§ WHAT TO DO
Look through the records below for the line with "ATOM 115 O O". Return that line and each one after it up to and including the line with "ATOM 133 C CA", exactly.

Dataset entries
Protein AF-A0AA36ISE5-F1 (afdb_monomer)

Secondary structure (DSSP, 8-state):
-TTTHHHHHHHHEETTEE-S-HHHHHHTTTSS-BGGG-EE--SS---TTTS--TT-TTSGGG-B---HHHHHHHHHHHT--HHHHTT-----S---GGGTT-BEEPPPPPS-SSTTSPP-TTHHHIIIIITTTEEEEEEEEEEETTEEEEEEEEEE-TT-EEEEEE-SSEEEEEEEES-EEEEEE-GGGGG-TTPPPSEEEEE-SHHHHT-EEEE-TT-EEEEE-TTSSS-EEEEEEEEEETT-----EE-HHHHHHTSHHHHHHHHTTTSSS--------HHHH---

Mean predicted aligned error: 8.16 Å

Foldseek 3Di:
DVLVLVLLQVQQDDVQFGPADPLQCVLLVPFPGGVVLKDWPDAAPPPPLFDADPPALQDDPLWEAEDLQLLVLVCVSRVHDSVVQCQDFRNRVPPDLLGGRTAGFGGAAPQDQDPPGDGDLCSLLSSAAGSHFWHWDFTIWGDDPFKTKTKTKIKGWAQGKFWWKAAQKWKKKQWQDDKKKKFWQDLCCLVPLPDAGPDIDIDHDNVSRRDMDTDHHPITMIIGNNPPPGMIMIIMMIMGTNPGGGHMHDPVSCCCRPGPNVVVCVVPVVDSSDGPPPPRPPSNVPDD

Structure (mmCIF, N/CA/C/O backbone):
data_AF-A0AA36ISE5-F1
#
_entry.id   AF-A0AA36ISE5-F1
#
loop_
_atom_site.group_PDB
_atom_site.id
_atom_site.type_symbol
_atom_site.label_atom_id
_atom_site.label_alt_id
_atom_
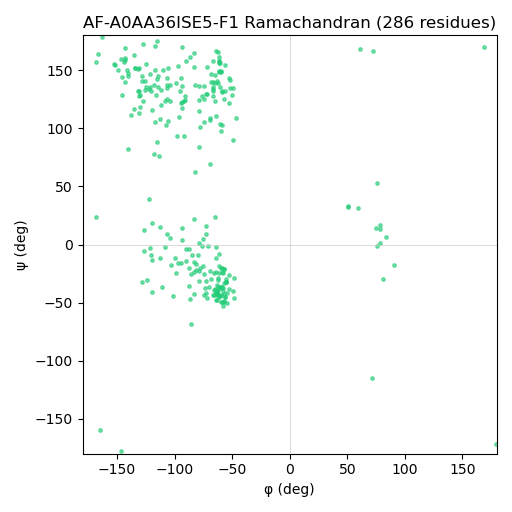site.label_comp_id
_atom_site.label_asym_id
_atom_site.label_entity_id
_atom_site.label_seq_id
_atom_site.pdbx_PDB_ins_code
_atom_site.Cartn_x
_atom_site.Cartn_y
_atom_site.Cartn_z
_atom_site.occupancy
_atom_site.B_iso_or_equiv
_atom_site.auth_seq_id
_atom_site.auth_comp_id
_atom_site.auth_asym_id
_atom_site.auth_atom_id
_atom_site.pdbx_PDB_model_num
ATOM 1 N N . MET A 1 1 ? -14.180 -9.827 8.052 1.00 80.81 1 MET A N 1
ATOM 2 C CA . MET A 1 1 ? -14.024 -8.568 8.820 1.00 80.81 1 MET A CA 1
ATOM 3 C C . MET A 1 1 ? -13.777 -8.762 10.313 1.00 80.81 1 MET A C 1
ATOM 5 O O . MET A 1 1 ? -12.719 -8.346 10.767 1.00 80.81 1 MET A O 1
ATOM 9 N N . ALA A 1 2 ? -14.659 -9.434 11.066 1.00 83.88 2 ALA A N 1
ATOM 10 C CA . ALA A 1 2 ? -14.538 -9.570 12.530 1.00 83.88 2 ALA A CA 1
ATOM 11 C C . ALA A 1 2 ? -13.202 -10.159 13.045 1.00 83.88 2 ALA A C 1
ATOM 13 O O . ALA A 1 2 ? -12.761 -9.799 14.129 1.00 83.88 2 ALA A O 1
ATOM 14 N N . ALA A 1 3 ? -12.533 -11.023 12.272 1.00 86.50 3 ALA A N 1
ATOM 15 C CA . ALA A 1 3 ? -11.215 -11.563 12.631 1.00 86.50 3 ALA A CA 1
ATOM 16 C C . ALA A 1 3 ? -10.029 -10.668 12.210 1.00 86.50 3 ALA A C 1
ATOM 18 O O . ALA A 1 3 ? -8.960 -10.734 12.812 1.00 86.50 3 ALA A O 1
ATOM 19 N N . LEU A 1 4 ? -10.204 -9.843 11.172 1.00 87.19 4 LEU A N 1
ATOM 20 C CA . LEU A 1 4 ? -9.143 -9.021 10.580 1.00 87.19 4 LEU A CA 1
ATOM 21 C C . LEU A 1 4 ? -8.996 -7.680 11.310 1.00 87.19 4 LEU A C 1
ATOM 23 O O . LEU A 1 4 ? -7.890 -7.295 11.683 1.00 87.19 4 LEU A O 1
ATOM 27 N N . VAL A 1 5 ? -10.118 -7.000 11.562 1.00 91.31 5 VAL A N 1
ATOM 28 C CA . VAL A 1 5 ? -10.152 -5.648 12.140 1.00 91.31 5 VAL A CA 1
ATOM 29 C C . VAL A 1 5 ? -9.431 -5.556 13.492 1.00 91.31 5 VAL A C 1
ATOM 31 O O . VAL A 1 5 ? -8.550 -4.704 13.611 1.00 91.31 5 VAL A O 1
ATOM 34 N N . PRO A 1 6 ? -9.685 -6.435 14.486 1.00 93.19 6 PRO A N 1
ATOM 35 C CA . PRO A 1 6 ? -9.004 -6.335 15.778 1.00 93.19 6 PRO A CA 1
ATOM 36 C C . PRO A 1 6 ? -7.483 -6.504 15.677 1.00 93.19 6 PRO A C 1
ATOM 38 O O . PRO A 1 6 ? -6.741 -5.927 16.468 1.00 93.19 6 PRO A O 1
ATOM 41 N N . LYS A 1 7 ? -7.003 -7.289 14.703 1.00 93.19 7 LYS A N 1
ATOM 42 C CA . LYS A 1 7 ? -5.568 -7.509 14.482 1.00 93.19 7 LYS A CA 1
ATOM 43 C C . LYS A 1 7 ? -4.903 -6.293 13.853 1.00 93.19 7 LYS A C 1
ATOM 45 O O . LYS A 1 7 ? -3.835 -5.911 14.319 1.00 93.19 7 LYS A O 1
ATOM 50 N N . ILE A 1 8 ? -5.550 -5.679 12.859 1.00 94.06 8 ILE A N 1
ATOM 51 C CA . ILE A 1 8 ? -5.108 -4.401 12.285 1.00 94.06 8 ILE A CA 1
ATOM 52 C C . ILE A 1 8 ? -5.052 -3.346 13.390 1.00 94.06 8 ILE A C 1
ATOM 54 O O . ILE A 1 8 ? -4.000 -2.760 13.614 1.00 94.06 8 ILE A O 1
ATOM 58 N N . GLN A 1 9 ? -6.140 -3.163 14.149 1.00 94.69 9 GLN A N 1
ATOM 59 C CA . GLN A 1 9 ? -6.196 -2.135 15.191 1.00 94.69 9 GLN A CA 1
ATOM 60 C C . GLN A 1 9 ? -5.120 -2.326 16.265 1.00 94.69 9 GLN A C 1
ATOM 62 O O . GLN A 1 9 ? -4.453 -1.368 16.638 1.00 94.69 9 GLN A O 1
ATOM 67 N N . LYS A 1 10 ? -4.909 -3.562 16.730 1.00 93.50 10 LYS A N 1
ATOM 68 C CA . LYS A 1 10 ? -3.860 -3.872 17.711 1.00 93.50 10 LYS A CA 1
ATOM 69 C C . LYS A 1 10 ? -2.446 -3.570 17.195 1.00 93.50 10 LYS A C 1
ATOM 71 O O . LYS A 1 10 ? -1.560 -3.328 18.003 1.00 93.50 10 LYS A O 1
ATOM 76 N N . MET A 1 11 ? -2.226 -3.659 15.886 1.00 92.38 11 MET A N 1
ATOM 77 C CA . MET A 1 11 ? -0.914 -3.457 15.274 1.00 92.38 11 MET A CA 1
ATOM 78 C C . MET A 1 11 ? -0.599 -1.981 15.041 1.00 92.38 11 MET A C 1
ATOM 80 O O . MET A 1 11 ? 0.528 -1.565 15.272 1.00 92.38 11 MET A O 1
ATOM 84 N N . VAL A 1 12 ? -1.579 -1.213 14.563 1.00 95.12 12 VAL A N 1
ATOM 85 C CA . VAL A 1 12 ? -1.340 0.154 14.075 1.00 95.12 12 VAL A CA 1
ATOM 86 C C . VAL A 1 12 ? -1.647 1.233 15.109 1.00 95.12 12 VAL A C 1
ATOM 88 O O . VAL A 1 12 ? -1.235 2.373 14.918 1.00 95.12 12 VAL A O 1
ATOM 91 N N . PHE A 1 13 ? -2.374 0.910 16.186 1.00 96.00 13 PHE A N 1
ATOM 92 C CA . PHE A 1 13 ? -2.666 1.856 17.263 1.00 96.00 13 PHE A CA 1
ATOM 93 C C . PHE A 1 13 ? -1.890 1.513 18.539 1.00 96.00 13 PHE A C 1
ATOM 95 O O . PHE A 1 13 ? -2.072 0.443 19.119 1.00 96.00 13 PHE A O 1
ATOM 102 N N . GLU A 1 14 ? -1.107 2.471 19.026 1.00 93.94 14 GLU A N 1
ATOM 103 C CA . GLU A 1 14 ? -0.417 2.445 20.318 1.00 93.94 14 GLU A CA 1
ATOM 104 C C . GLU A 1 14 ? -1.126 3.416 21.265 1.00 93.94 14 GLU A C 1
ATOM 106 O O . GLU A 1 14 ? -1.375 4.569 20.915 1.00 93.94 14 GLU A O 1
ATOM 111 N N . ASP A 1 15 ? -1.552 2.936 22.437 1.00 94.25 15 ASP A N 1
ATOM 112 C CA . ASP A 1 15 ? -2.366 3.712 23.389 1.00 94.25 15 ASP A CA 1
ATOM 113 C C . ASP A 1 15 ? -3.612 4.366 22.746 1.00 94.25 15 ASP A C 1
ATOM 115 O O . ASP A 1 15 ? -4.080 5.442 23.125 1.00 94.25 15 ASP A O 1
ATOM 119 N N . GLY A 1 16 ? -4.169 3.688 21.735 1.00 93.94 16 GLY A N 1
ATOM 120 C CA . GLY A 1 16 ? -5.334 4.131 20.971 1.00 93.94 16 GLY A CA 1
ATOM 121 C C . GLY A 1 16 ? -5.050 5.190 19.901 1.00 93.94 16 GLY A C 1
ATOM 122 O O . GLY A 1 16 ? -6.005 5.600 19.237 1.00 93.94 16 GLY A O 1
ATOM 123 N N . GLN A 1 17 ? -3.791 5.600 19.718 1.00 96.31 17 GLN A N 1
ATOM 124 C CA . GLN A 1 17 ? -3.326 6.571 18.723 1.00 96.31 17 GLN A CA 1
ATOM 125 C C . GLN A 1 17 ? -2.565 5.887 17.589 1.00 96.31 17 GLN A C 1
ATOM 127 O O . GLN A 1 17 ? -1.832 4.931 17.815 1.00 96.31 17 GLN A O 1
ATOM 132 N N . LEU A 1 18 ? -2.737 6.374 16.364 1.00 96.31 18 LEU A N 1
ATOM 133 C CA . LEU A 1 18 ? -2.108 5.803 15.182 1.00 96.31 18 LEU A CA 1
ATOM 134 C C . LEU A 1 18 ? -0.583 5.956 15.283 1.00 96.31 18 LEU A C 1
ATOM 136 O O . LEU A 1 18 ? -0.063 7.067 15.434 1.00 96.31 18 LEU A O 1
ATOM 140 N N . ALA A 1 19 ? 0.122
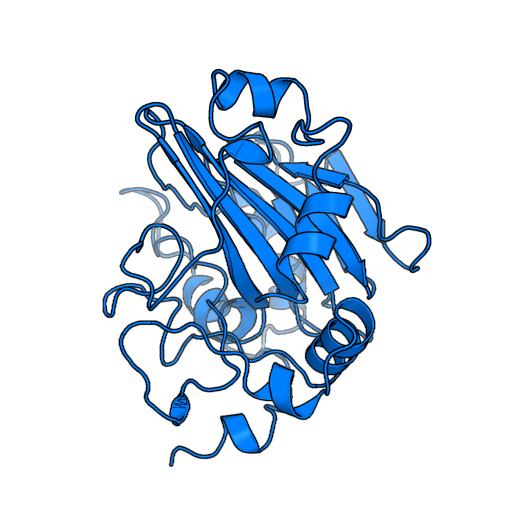 4.833 15.189 1.00 95.12 19 ALA A N 1
ATOM 141 C CA . ALA A 1 19 ? 1.568 4.731 15.317 1.00 95.12 19 ALA A CA 1
ATOM 142 C C . ALA A 1 19 ? 2.267 5.083 13.993 1.00 95.12 19 ALA A C 1
ATOM 144 O O . ALA A 1 19 ? 2.931 4.252 13.386 1.00 95.12 19 ALA A O 1
ATOM 145 N N . VAL A 1 20 ? 2.090 6.323 13.531 1.00 94.94 20 VAL A N 1
ATOM 146 C CA . VAL A 1 20 ? 2.783 6.895 12.363 1.00 94.94 20 VAL A CA 1
ATOM 147 C C . VAL A 1 20 ? 3.658 8.079 12.776 1.00 94.94 20 VAL A C 1
ATOM 149 O O . VAL A 1 20 ? 3.613 8.546 13.923 1.00 94.94 20 VAL A O 1
ATOM 152 N N . SER A 1 21 ? 4.491 8.566 11.854 1.00 94.44 21 SER A N 1
ATOM 153 C CA . SER A 1 21 ? 5.407 9.675 12.130 1.00 94.44 21 SER A CA 1
ATOM 154 C C . SER A 1 21 ? 4.673 10.929 12.638 1.00 94.44 21 SER A C 1
ATOM 156 O O . SER A 1 21 ? 3.484 11.154 12.392 1.00 94.44 21 SER A O 1
ATOM 158 N N . LYS A 1 22 ? 5.385 11.777 13.393 1.00 94.56 22 LYS A N 1
ATOM 159 C CA . LYS A 1 22 ? 4.834 13.050 13.887 1.00 94.56 22 LYS A CA 1
ATOM 160 C C . LYS A 1 22 ? 4.348 13.940 12.734 1.00 94.56 22 LYS A C 1
ATOM 162 O O . LYS A 1 22 ? 3.255 14.482 12.831 1.00 94.56 22 LYS A O 1
ATOM 167 N N . GLU A 1 23 ? 5.125 14.021 11.660 1.00 95.00 23 GLU A N 1
ATOM 168 C CA . GLU A 1 23 ? 4.803 14.786 10.452 1.00 95.00 23 GLU A CA 1
ATOM 169 C C . GLU A 1 23 ? 3.466 14.356 9.835 1.00 95.00 23 GLU A C 1
ATOM 171 O O . GLU A 1 23 ? 2.595 15.189 9.600 1.00 95.00 23 GLU A O 1
ATOM 176 N N . MET A 1 24 ? 3.252 13.049 9.663 1.00 95.44 24 MET A N 1
ATOM 177 C CA . MET A 1 24 ? 2.008 12.527 9.087 1.00 95.44 24 MET A CA 1
ATOM 178 C C . MET A 1 24 ? 0.806 12.819 9.994 1.00 95.44 24 MET A C 1
ATOM 180 O O . MET A 1 24 ? -0.266 13.181 9.514 1.00 95.44 24 MET A O 1
ATOM 184 N N . ARG A 1 25 ? 0.979 12.734 11.322 1.00 94.69 25 ARG A N 1
ATOM 185 C CA . ARG A 1 25 ? -0.069 13.112 12.289 1.00 94.69 25 ARG A CA 1
ATOM 186 C C . ARG A 1 25 ? -0.416 14.598 12.213 1.00 94.69 25 ARG A C 1
ATOM 188 O O . ARG A 1 25 ? -1.592 14.957 12.252 1.00 94.69 25 ARG A O 1
ATOM 195 N N . GLU A 1 26 ? 0.588 15.462 12.090 1.00 94.69 26 GLU A N 1
ATOM 196 C CA . GLU A 1 26 ? 0.389 16.905 11.928 1.00 94.69 26 GLU A CA 1
ATOM 197 C C . GLU A 1 26 ? -0.327 17.226 10.607 1.00 94.69 26 GLU A C 1
ATOM 199 O O . GLU A 1 26 ? -1.263 18.031 10.603 1.00 94.69 26 GLU A O 1
ATOM 204 N N . ALA A 1 27 ? 0.023 16.535 9.515 1.00 93.62 27 ALA A N 1
ATOM 205 C CA . ALA A 1 27 ? -0.635 16.678 8.215 1.00 93.62 27 ALA A CA 1
ATOM 206 C C . ALA A 1 27 ? -2.134 16.324 8.265 1.00 93.62 27 ALA A C 1
ATOM 208 O O . ALA A 1 27 ? -2.951 17.011 7.650 1.00 93.62 27 ALA A O 1
ATOM 209 N N . MET A 1 28 ? -2.509 15.315 9.060 1.00 94.50 28 MET A N 1
ATOM 210 C CA . MET A 1 28 ? -3.906 14.909 9.289 1.00 94.50 28 MET A CA 1
ATOM 211 C C . MET A 1 28 ? -4.681 15.835 10.247 1.00 94.50 28 MET A C 1
ATOM 213 O O . MET A 1 28 ? -5.862 15.607 10.509 1.00 94.50 28 MET A O 1
ATOM 217 N N . ARG A 1 29 ? -4.039 16.882 10.793 1.00 91.56 29 ARG A N 1
ATOM 218 C CA . ARG A 1 29 ? -4.647 17.932 11.639 1.00 91.56 29 ARG A CA 1
ATOM 219 C C . ARG A 1 29 ? -5.487 17.414 12.815 1.00 91.56 29 ARG A C 1
ATOM 221 O O . ARG A 1 29 ? -6.454 18.054 13.222 1.00 91.56 29 ARG A O 1
ATOM 228 N N . GLY A 1 30 ? -5.100 16.276 13.387 1.00 86.00 30 GLY A N 1
ATOM 229 C CA . GLY A 1 30 ? -5.762 15.709 14.565 1.00 86.00 30 GLY A CA 1
ATOM 230 C C . GLY A 1 30 ? -7.014 14.872 14.285 1.00 86.00 30 GLY A C 1
ATOM 231 O O . GLY A 1 30 ? -7.658 14.463 15.246 1.00 86.00 30 GLY A O 1
ATOM 232 N N . THR A 1 31 ? -7.354 14.603 13.020 1.00 93.62 31 THR A N 1
ATOM 233 C CA . THR A 1 31 ? -8.474 13.723 12.633 1.00 93.62 31 THR A CA 1
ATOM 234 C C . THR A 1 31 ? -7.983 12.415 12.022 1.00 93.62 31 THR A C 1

§ RESPONSE
ATOM 115 O O . ASP A 1 15 ? -4.080 5.442 23.125 1.00 94.25 15 ASP A O 1
ATOM 119 N N . GLY A 1 16 ? -4.169 3.688 21.735 1.00 93.94 16 GLY A N 1
ATOM 120 C CA . GLY A 1 16 ? -5.334 4.131 20.971 1.00 93.94 16 GLY A CA 1
ATOM 121 C C . GLY A 1 16 ? -5.050 5.190 19.901 1.00 93.94 16 GLY A C 1
ATOM 122 O O . GLY A 1 16 ? -6.005 5.600 19.237 1.00 93.94 16 GLY A O 1
ATOM 123 N N . GLN A 1 17 ? -3.791 5.600 19.718 1.00 96.31 17 GLN A N 1
ATOM 124 C CA . GLN A 1 17 ? -3.326 6.571 18.723 1.00 96.31 17 GLN A CA 1
ATOM 125 C C . GLN A 1 17 ? -2.565 5.887 17.589 1.00 96.31 17 GLN A C 1
ATOM 127 O O . GLN A 1 17 ? -1.832 4.931 17.815 1.00 96.31 17 GLN A O 1
ATOM 132 N N . LEU A 1 18 ? -2.737 6.374 16.364 1.00 96.31 18 LEU A N 1
ATOM 133 C CA . LEU A 1 18 ? -2.108 5.803 15.182 1.00 96.31 18 LEU A CA 1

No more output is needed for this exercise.